Most of these injuries and deaths occur in secondhand cribs that have dangerous features, such as missing or broken parts, and latches that do not prevent unintentional collapse of the crib.
New cribs meeting the standards established by the Consumer Product Safety Commission are generally considered safe.
However, millions of used cribs are still being sold throughout the United States in secondary markets such as thrift stores and resale furniture stores. As many as half of the 4 million infants born in this country each year are placed in second-hand cribs. Additionally, many hotels and motels continue to use unsafe cribs that do not meet safety standards established by the Consumer Product Safety Commission. Many of these used cribs are unsafe and should be taken off the market and either repaired or destroyed.
Real life examples of the tragedies caused by unsafe cribs:
- Garrett Davis, 4-month old son of Rich and Joyce Davis of N.J. died at grandparents home in Florida when Garrett became wedged between the added mattress and the vinyl side of the mesh crib. The suffocation happened in Dec. of 2000.

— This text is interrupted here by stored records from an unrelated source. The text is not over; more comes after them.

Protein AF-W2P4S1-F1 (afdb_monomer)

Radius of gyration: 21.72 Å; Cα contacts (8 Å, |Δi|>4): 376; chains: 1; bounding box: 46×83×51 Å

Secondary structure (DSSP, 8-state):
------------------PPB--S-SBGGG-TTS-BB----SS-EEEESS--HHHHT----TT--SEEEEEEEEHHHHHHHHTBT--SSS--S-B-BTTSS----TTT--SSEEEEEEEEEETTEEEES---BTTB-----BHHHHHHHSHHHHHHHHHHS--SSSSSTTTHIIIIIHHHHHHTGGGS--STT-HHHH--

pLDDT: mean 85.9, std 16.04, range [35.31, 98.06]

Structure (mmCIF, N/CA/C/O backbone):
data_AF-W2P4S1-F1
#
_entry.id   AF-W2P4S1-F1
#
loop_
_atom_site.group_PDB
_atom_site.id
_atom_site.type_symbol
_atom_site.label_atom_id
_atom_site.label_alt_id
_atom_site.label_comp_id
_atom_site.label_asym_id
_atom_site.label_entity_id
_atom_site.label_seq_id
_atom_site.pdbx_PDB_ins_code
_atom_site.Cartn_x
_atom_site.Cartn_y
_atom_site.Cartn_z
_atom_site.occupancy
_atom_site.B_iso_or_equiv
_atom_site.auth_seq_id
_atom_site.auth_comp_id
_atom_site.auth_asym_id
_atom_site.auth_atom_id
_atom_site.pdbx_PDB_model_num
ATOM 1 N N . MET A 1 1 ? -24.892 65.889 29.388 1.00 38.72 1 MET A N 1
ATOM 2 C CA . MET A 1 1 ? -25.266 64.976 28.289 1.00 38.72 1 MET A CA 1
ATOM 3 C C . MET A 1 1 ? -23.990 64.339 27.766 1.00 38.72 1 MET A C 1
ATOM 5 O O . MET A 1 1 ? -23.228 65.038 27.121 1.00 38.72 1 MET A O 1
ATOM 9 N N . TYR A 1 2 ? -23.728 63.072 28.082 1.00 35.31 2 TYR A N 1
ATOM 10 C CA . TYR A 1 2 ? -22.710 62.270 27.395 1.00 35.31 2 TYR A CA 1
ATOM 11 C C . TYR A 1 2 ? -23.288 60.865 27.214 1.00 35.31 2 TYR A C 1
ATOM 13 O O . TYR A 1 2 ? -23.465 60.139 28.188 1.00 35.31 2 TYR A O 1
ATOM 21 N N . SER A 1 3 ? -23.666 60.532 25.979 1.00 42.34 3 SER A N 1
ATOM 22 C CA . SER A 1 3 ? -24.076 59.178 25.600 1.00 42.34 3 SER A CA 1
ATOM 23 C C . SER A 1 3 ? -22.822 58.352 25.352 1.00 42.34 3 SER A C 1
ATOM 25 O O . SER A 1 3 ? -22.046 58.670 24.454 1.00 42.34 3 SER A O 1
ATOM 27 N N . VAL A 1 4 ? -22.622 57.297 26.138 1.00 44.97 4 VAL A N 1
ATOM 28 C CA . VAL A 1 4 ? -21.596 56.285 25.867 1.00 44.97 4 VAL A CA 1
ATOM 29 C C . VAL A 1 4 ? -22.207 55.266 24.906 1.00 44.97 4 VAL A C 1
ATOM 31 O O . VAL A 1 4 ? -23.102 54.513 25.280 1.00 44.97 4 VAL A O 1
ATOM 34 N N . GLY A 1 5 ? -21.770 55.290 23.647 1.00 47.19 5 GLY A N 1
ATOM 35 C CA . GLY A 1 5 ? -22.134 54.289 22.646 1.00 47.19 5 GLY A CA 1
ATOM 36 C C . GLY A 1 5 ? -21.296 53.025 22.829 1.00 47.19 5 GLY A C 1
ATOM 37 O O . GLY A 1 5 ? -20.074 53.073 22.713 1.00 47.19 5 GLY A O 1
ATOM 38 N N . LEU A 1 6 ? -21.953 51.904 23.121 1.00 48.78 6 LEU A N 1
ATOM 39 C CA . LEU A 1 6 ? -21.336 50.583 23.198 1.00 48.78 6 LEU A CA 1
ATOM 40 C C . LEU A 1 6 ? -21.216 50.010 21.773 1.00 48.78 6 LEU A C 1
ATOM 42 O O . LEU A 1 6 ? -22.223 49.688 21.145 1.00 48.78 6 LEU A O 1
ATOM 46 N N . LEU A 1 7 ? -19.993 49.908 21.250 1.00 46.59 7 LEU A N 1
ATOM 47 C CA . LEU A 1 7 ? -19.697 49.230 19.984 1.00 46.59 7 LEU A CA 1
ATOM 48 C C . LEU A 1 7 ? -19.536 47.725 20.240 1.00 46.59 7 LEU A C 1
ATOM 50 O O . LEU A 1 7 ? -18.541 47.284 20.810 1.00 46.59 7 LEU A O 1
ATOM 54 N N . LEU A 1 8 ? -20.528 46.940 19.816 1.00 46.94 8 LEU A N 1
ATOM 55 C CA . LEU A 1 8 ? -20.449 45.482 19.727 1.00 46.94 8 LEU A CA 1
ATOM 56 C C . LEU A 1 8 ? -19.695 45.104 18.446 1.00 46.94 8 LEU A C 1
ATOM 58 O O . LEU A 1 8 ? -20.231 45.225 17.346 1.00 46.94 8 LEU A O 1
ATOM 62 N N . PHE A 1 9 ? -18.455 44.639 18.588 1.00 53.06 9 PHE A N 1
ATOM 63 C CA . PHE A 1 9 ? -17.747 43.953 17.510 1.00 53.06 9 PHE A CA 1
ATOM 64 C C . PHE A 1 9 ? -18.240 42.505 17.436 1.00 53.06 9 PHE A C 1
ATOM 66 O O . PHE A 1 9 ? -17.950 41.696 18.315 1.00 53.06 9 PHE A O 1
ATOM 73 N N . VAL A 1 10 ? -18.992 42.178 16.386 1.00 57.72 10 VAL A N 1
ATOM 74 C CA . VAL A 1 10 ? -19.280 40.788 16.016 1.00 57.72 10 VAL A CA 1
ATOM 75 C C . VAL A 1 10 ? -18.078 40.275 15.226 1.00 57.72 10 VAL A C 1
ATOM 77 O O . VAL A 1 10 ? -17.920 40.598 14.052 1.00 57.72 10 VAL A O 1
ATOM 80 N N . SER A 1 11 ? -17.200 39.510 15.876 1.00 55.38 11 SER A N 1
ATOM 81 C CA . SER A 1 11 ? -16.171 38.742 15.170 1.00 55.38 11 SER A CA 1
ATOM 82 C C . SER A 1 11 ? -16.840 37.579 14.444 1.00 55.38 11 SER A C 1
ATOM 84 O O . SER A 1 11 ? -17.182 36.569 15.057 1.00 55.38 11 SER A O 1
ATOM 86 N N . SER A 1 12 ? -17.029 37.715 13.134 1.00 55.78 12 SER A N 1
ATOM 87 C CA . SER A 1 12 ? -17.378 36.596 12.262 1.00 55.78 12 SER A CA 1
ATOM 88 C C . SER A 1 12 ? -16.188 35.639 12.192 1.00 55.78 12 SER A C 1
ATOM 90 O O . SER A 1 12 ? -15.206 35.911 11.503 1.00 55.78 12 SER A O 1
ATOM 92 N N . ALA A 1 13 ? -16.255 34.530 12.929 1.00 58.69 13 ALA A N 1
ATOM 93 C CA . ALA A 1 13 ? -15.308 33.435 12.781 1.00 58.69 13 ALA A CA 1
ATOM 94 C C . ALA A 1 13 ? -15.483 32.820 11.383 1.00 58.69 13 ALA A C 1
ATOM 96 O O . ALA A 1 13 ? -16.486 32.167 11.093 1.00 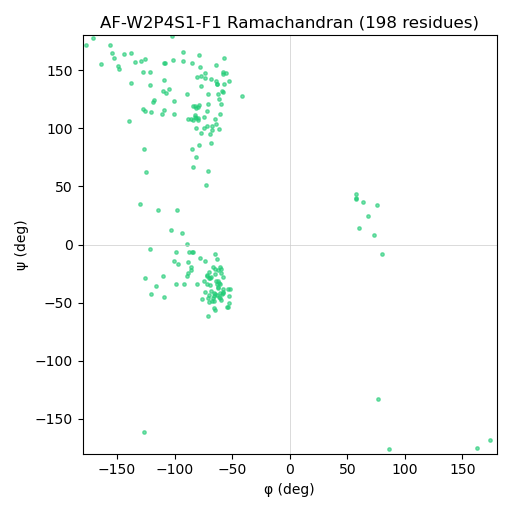58.69 13 ALA A O 1
ATOM 97 N N . LEU A 1 14 ? -14.514 33.064 10.502 1.00 52.06 14 LEU A N 1
ATOM 98 C CA . LEU A 1 14 ? -14.356 32.327 9.255 1.00 52.06 14 LEU A CA 1
ATOM 99 C C . LEU A 1 14 ? -13.961 30.892 9.619 1.00 52.06 14 LEU A C 1
ATOM 101 O O . LEU A 1 14 ? -12.801 30.621 9.913 1.00 52.06 14 LEU A O 1
ATOM 105 N N . PHE A 1 15 ? -14.928 29.975 9.627 1.00 51.31 15 PHE A N 1
ATOM 106 C CA . PHE A 1 15 ? -14.637 28.546 9.625 1.00 51.31 15 PHE A CA 1
ATOM 107 C C . PHE A 1 15 ? -14.041 28.195 8.261 1.00 51.31 15 PHE A C 1
ATOM 109 O O . PHE A 1 15 ? -14.762 27.961 7.291 1.00 51.31 15 PHE A O 1
ATOM 116 N N . THR A 1 16 ? -12.715 28.176 8.167 1.00 55.00 16 THR A N 1
ATOM 117 C CA . THR A 1 16 ? -12.039 27.447 7.098 1.00 55.00 16 THR A CA 1
ATOM 118 C C . THR A 1 16 ? -12.366 25.975 7.299 1.00 55.00 16 THR A C 1
ATOM 120 O O . THR A 1 16 ? -11.836 25.345 8.212 1.00 55.00 16 THR A O 1
ATOM 123 N N . LYS A 1 17 ? -13.275 25.430 6.485 1.00 56.41 17 LYS A N 1
ATOM 124 C CA . LYS A 1 17 ? -13.392 23.980 6.327 1.00 56.41 17 LYS A CA 1
ATOM 125 C C . LYS A 1 17 ? -12.056 23.506 5.761 1.00 56.41 17 LYS A C 1
ATOM 127 O O . LYS A 1 17 ? -11.799 23.703 4.577 1.00 56.41 17 LYS A O 1
ATOM 132 N N . THR A 1 18 ? -11.178 22.977 6.606 1.00 59.28 18 THR A N 1
ATOM 133 C CA . THR A 1 18 ? -10.063 22.161 6.129 1.00 59.28 18 THR A CA 1
ATOM 134 C C . THR A 1 18 ? -10.694 20.976 5.416 1.00 59.28 18 THR A C 1
ATOM 136 O O . THR A 1 18 ? -11.440 20.213 6.030 1.00 59.28 18 THR A O 1
ATOM 139 N N . LEU A 1 19 ? -10.511 20.915 4.098 1.00 70.94 19 LEU A N 1
ATOM 140 C CA . LEU A 1 19 ? -10.883 19.737 3.327 1.00 70.94 19 LEU A CA 1
ATOM 141 C C . LEU A 1 19 ? -10.013 18.586 3.822 1.00 70.94 19 LEU A C 1
ATOM 143 O O . LEU A 1 19 ? -8.830 18.796 4.096 1.00 70.94 19 LEU A O 1
ATOM 147 N N . ALA A 1 20 ? -10.626 17.418 3.983 1.00 81.06 20 ALA A N 1
ATOM 148 C CA . ALA A 1 20 ? -9.892 16.220 4.333 1.00 81.06 20 ALA A CA 1
ATOM 149 C C . ALA A 1 20 ? -8.818 15.929 3.285 1.00 81.06 20 ALA A C 1
ATOM 151 O O . ALA A 1 20 ? -8.990 16.257 2.108 1.00 81.06 20 ALA A O 1
ATOM 152 N N . ILE A 1 21 ? -7.708 15.340 3.725 1.00 88.00 21 ILE A N 1
ATOM 153 C CA . ILE A 1 21 ? -6.786 14.692 2.802 1.00 88.00 21 ILE A CA 1
ATOM 154 C C . ILE A 1 21 ? -7.361 13.308 2.529 1.00 88.00 21 ILE A C 1
ATOM 156 O O . ILE A 1 21 ? -7.512 12.512 3.454 1.00 88.00 21 ILE A O 1
ATOM 160 N N . ASP A 1 22 ? -7.669 13.056 1.264 1.00 89.94 22 ASP A N 1
ATOM 161 C CA . ASP A 1 22 ? -8.102 11.754 0.781 1.00 89.94 22 ASP A CA 1
ATOM 162 C C . ASP A 1 22 ? -6.990 11.202 -0.111 1.00 89.94 22 ASP A C 1
ATOM 164 O O . ASP A 1 22 ? -6.685 11.779 -1.163 1.00 89.94 22 ASP A O 1
ATOM 168 N N . TYR A 1 23 ? -6.332 10.134 0.340 1.00 91.19 23 TYR A N 1
ATOM 169 C CA . TYR A 1 23 ? -5.406 9.395 -0.508 1.00 91.19 23 TYR A CA 1
ATOM 170 C C . TYR A 1 23 ? -6.175 8.476 -1.461 1.00 91.19 23 TYR A C 1
ATOM 172 O O . TYR A 1 23 ? -7.368 8.224 -1.295 1.00 91.19 23 TYR A O 1
ATOM 180 N N . ALA A 1 24 ? -5.491 8.024 -2.512 1.00 85.38 24 ALA A N 1
ATOM 181 C CA . ALA A 1 24 ? -6.067 7.085 -3.461 1.00 85.38 24 ALA A CA 1
ATOM 182 C C . ALA A 1 24 ? -6.111 5.702 -2.799 1.00 85.38 24 ALA A C 1
ATOM 184 O O . ALA A 1 24 ? -5.060 5.117 -2.571 1.00 85.38 24 ALA A O 1
ATOM 185 N N . GLY A 1 25 ? -7.301 5.217 -2.469 1.00 90.12 25 GLY A N 1
ATOM 186 C CA . GLY A 1 25 ? -7.554 3.949 -1.783 1.00 90.12 25 GLY A CA 1
ATOM 187 C C . GLY A 1 25 ? -8.971 3.947 -1.210 1.00 90.12 25 GLY A C 1
ATOM 188 O O . GLY A 1 25 ? -9.733 4.890 -1.448 1.00 90.12 25 GLY A O 1
ATOM 189 N N . GLY A 1 26 ? -9.326 2.910 -0.462 1.00 92.88 26 GLY A N 1
ATOM 190 C CA . GLY A 1 26 ? -10.626 2.763 0.188 1.00 92.88 26 GLY A CA 1
ATOM 191 C C . GLY A 1 26 ? -11.709 2.136 -0.693 1.00 92.88 26 GLY A C 1
ATOM 192 O O . GLY A 1 26 ? -11.489 1.697 -1.824 1.00 92.88 26 GLY A O 1
ATOM 193 N N . TRP A 1 27 ? -12.914 2.081 -0.136 1.00 93.56 27 TRP A N 1
ATOM 194 C CA . TRP A 1 27 ? -14.104 1.521 -0.780 1.00 93.56 27 TRP A CA 1
ATOM 195 C C . TRP A 1 27 ? -14.744 2.505 -1.762 1.00 93.56 27 TRP A C 1
ATOM 197 O O . TRP A 1 27 ? -14.828 3.706 -1.479 1.00 93.56 27 TRP A O 1
ATOM 207 N N . ILE A 1 28 ? -15.294 2.002 -2.872 1.00 89.38 28 ILE A N 1
ATOM 208 C CA . ILE A 1 28 ? -16.160 2.816 -3.735 1.00 89.38 28 ILE A CA 1
ATOM 209 C C . ILE A 1 28 ? -17.344 3.331 -2.900 1.00 89.38 28 ILE A C 1
ATOM 211 O O . ILE A 1 28 ? -17.969 2.588 -2.143 1.00 89.38 28 ILE A O 1
ATOM 215 N N . ASP A 1 29 ? -17.611 4.636 -2.996 1.00 85.00 29 ASP A N 1
ATOM 216 C CA . ASP A 1 29 ? -18.614 5.372 -2.209 1.00 85.00 29 ASP A CA 1
ATOM 217 C C . ASP A 1 29 ? -18.408 5.350 -0.677 1.00 85.00 29 ASP A C 1
ATOM 219 O O . ASP A 1 29 ? -19.308 5.724 0.081 1.00 85.00 29 ASP A O 1
ATOM 223 N N . GLY A 1 30 ? -17.223 4.943 -0.202 1.00 84.19 30 GLY A N 1
ATOM 224 C CA . GLY A 1 30 ? -16.875 4.903 1.222 1.00 84.19 30 GLY A CA 1
ATOM 225 C C . GLY A 1 30 ? -17.653 3.852 2.022 1.00 84.19 30 GLY A C 1
ATOM 226 O O . GLY A 1 30 ? -17.855 4.015 3.226 1.00 84.19 30 GLY A O 1
ATOM 227 N N . SER A 1 31 ? -18.149 2.799 1.363 1.00 84.81 31 SER A N 1
ATOM 228 C CA . SER A 1 31 ? -18.942 1.746 1.998 1.00 84.81 31 SER A CA 1
ATOM 229 C C . SER A 1 31 ? -18.552 0.354 1.517 1.00 84.81 31 SER A C 1
ATOM 231 O O . SER A 1 31 ? -18.466 0.097 0.324 1.00 84.81 31 SER A O 1
ATOM 233 N N . THR A 1 32 ? -18.489 -0.595 2.453 1.00 88.62 32 THR A N 1
ATOM 234 C CA . THR A 1 32 ? -18.301 -2.029 2.174 1.00 88.62 32 THR A CA 1
ATOM 235 C C . THR A 1 32 ? -19.455 -2.681 1.399 1.00 88.62 32 THR A C 1
ATOM 237 O O . THR A 1 32 ? -19.352 -3.839 0.999 1.00 88.62 32 THR A O 1
ATOM 240 N N . SER A 1 33 ? -20.571 -1.971 1.193 1.00 87.00 33 SER A N 1
ATOM 241 C CA . SER A 1 33 ? -21.799 -2.522 0.604 1.00 87.00 33 SER A CA 1
ATOM 242 C C . SER A 1 33 ? -21.713 -2.827 -0.892 1.00 87.00 33 SER A C 1
ATOM 244 O O . SER A 1 33 ? -22.436 -3.711 -1.354 1.00 87.00 33 SER A O 1
ATOM 246 N N . SER A 1 34 ? -20.854 -2.127 -1.637 1.00 85.00 34 SER A N 1
ATOM 247 C CA . SER A 1 34 ? -20.596 -2.419 -3.053 1.00 85.00 34 SER A CA 1
ATOM 248 C C . SER A 1 34 ? -19.738 -3.672 -3.226 1.00 85.00 34 SER A C 1
ATOM 250 O O . SER A 1 34 ? -19.907 -4.394 -4.203 1.00 85.00 34 SER A O 1
ATOM 252 N N . GLY A 1 35 ? -18.843 -3.949 -2.270 1.00 89.44 35 GLY A N 1
ATOM 253 C CA . GLY A 1 35 ? -17.799 -4.960 -2.432 1.00 89.44 35 GLY A CA 1
ATOM 254 C C . GLY A 1 35 ? -16.674 -4.531 -3.383 1.00 89.44 35 GLY A C 1
ATOM 255 O O . GLY A 1 35 ? -15.832 -5.359 -3.716 1.00 89.44 35 GLY A O 1
ATOM 256 N N . GLU A 1 36 ? -16.667 -3.269 -3.822 1.00 91.81 36 GLU A N 1
ATOM 257 C CA . GLU A 1 36 ? -15.754 -2.754 -4.844 1.00 91.81 36 GLU A CA 1
ATOM 258 C C . GLU A 1 36 ? -14.728 -1.790 -4.231 1.00 91.81 36 GLU A C 1
ATOM 260 O O . GLU A 1 36 ? -15.088 -0.871 -3.482 1.00 91.81 36 GLU A O 1
ATOM 265 N N . CYS A 1 37 ? -13.455 -1.990 -4.577 1.00 93.75 37 CYS A N 1
ATOM 266 C CA . CYS A 1 37 ? -12.349 -1.125 -4.176 1.00 93.75 37 CYS A CA 1
ATOM 267 C C . CYS A 1 37 ? -12.063 -0.032 -5.219 1.00 93.75 37 CYS A C 1
ATOM 269 O O . CYS A 1 37 ? -12.424 -0.154 -6.392 1.00 93.75 37 CYS A O 1
ATOM 271 N N . VAL A 1 38 ? -11.428 1.061 -4.792 1.00 92.62 38 VAL A N 1
ATOM 272 C CA . VAL A 1 38 ? -11.025 2.157 -5.684 1.00 92.62 38 VAL A CA 1
ATOM 273 C C . VAL A 1 38 ? -9.869 1.720 -6.595 1.00 92.62 38 VAL A C 1
ATOM 275 O O . VAL A 1 38 ? -8.829 1.280 -6.120 1.00 92.62 38 VAL A O 1
ATOM 278 N N . ASP A 1 39 ? -9.997 1.932 -7.908 1.00 92.44 39 ASP A N 1
ATOM 279 C CA . ASP A 1 39 ? -8.852 1.867 -8.829 1.00 92.44 39 ASP A CA 1
ATOM 280 C C . ASP A 1 39 ? -7.944 3.084 -8.627 1.00 92.44 39 ASP A C 1
ATOM 282 O O . ASP A 1 39 ? -8.333 4.233 -8.871 1.00 92.44 39 ASP A O 1
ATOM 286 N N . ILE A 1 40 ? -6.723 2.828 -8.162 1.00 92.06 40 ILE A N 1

- Amaya Jade Dummar, 2-month old child of April Dummar, died of asphyxiation when she was caught between the crib railing and side of the crib - a screw pulled loose creating the deadly gap. Gabbs, N.V.
- At the age of 23 months, Danny Lineweaver of Alamo, California was injured during an attempt to climb out of his crib. Danny caught his shirt on a decorative knob on the corner post of his crib and hanged himself. Though his mother was able to perform CPR the moment she found him, Danny lived in a semi-comatose state for nine years and died in 1993.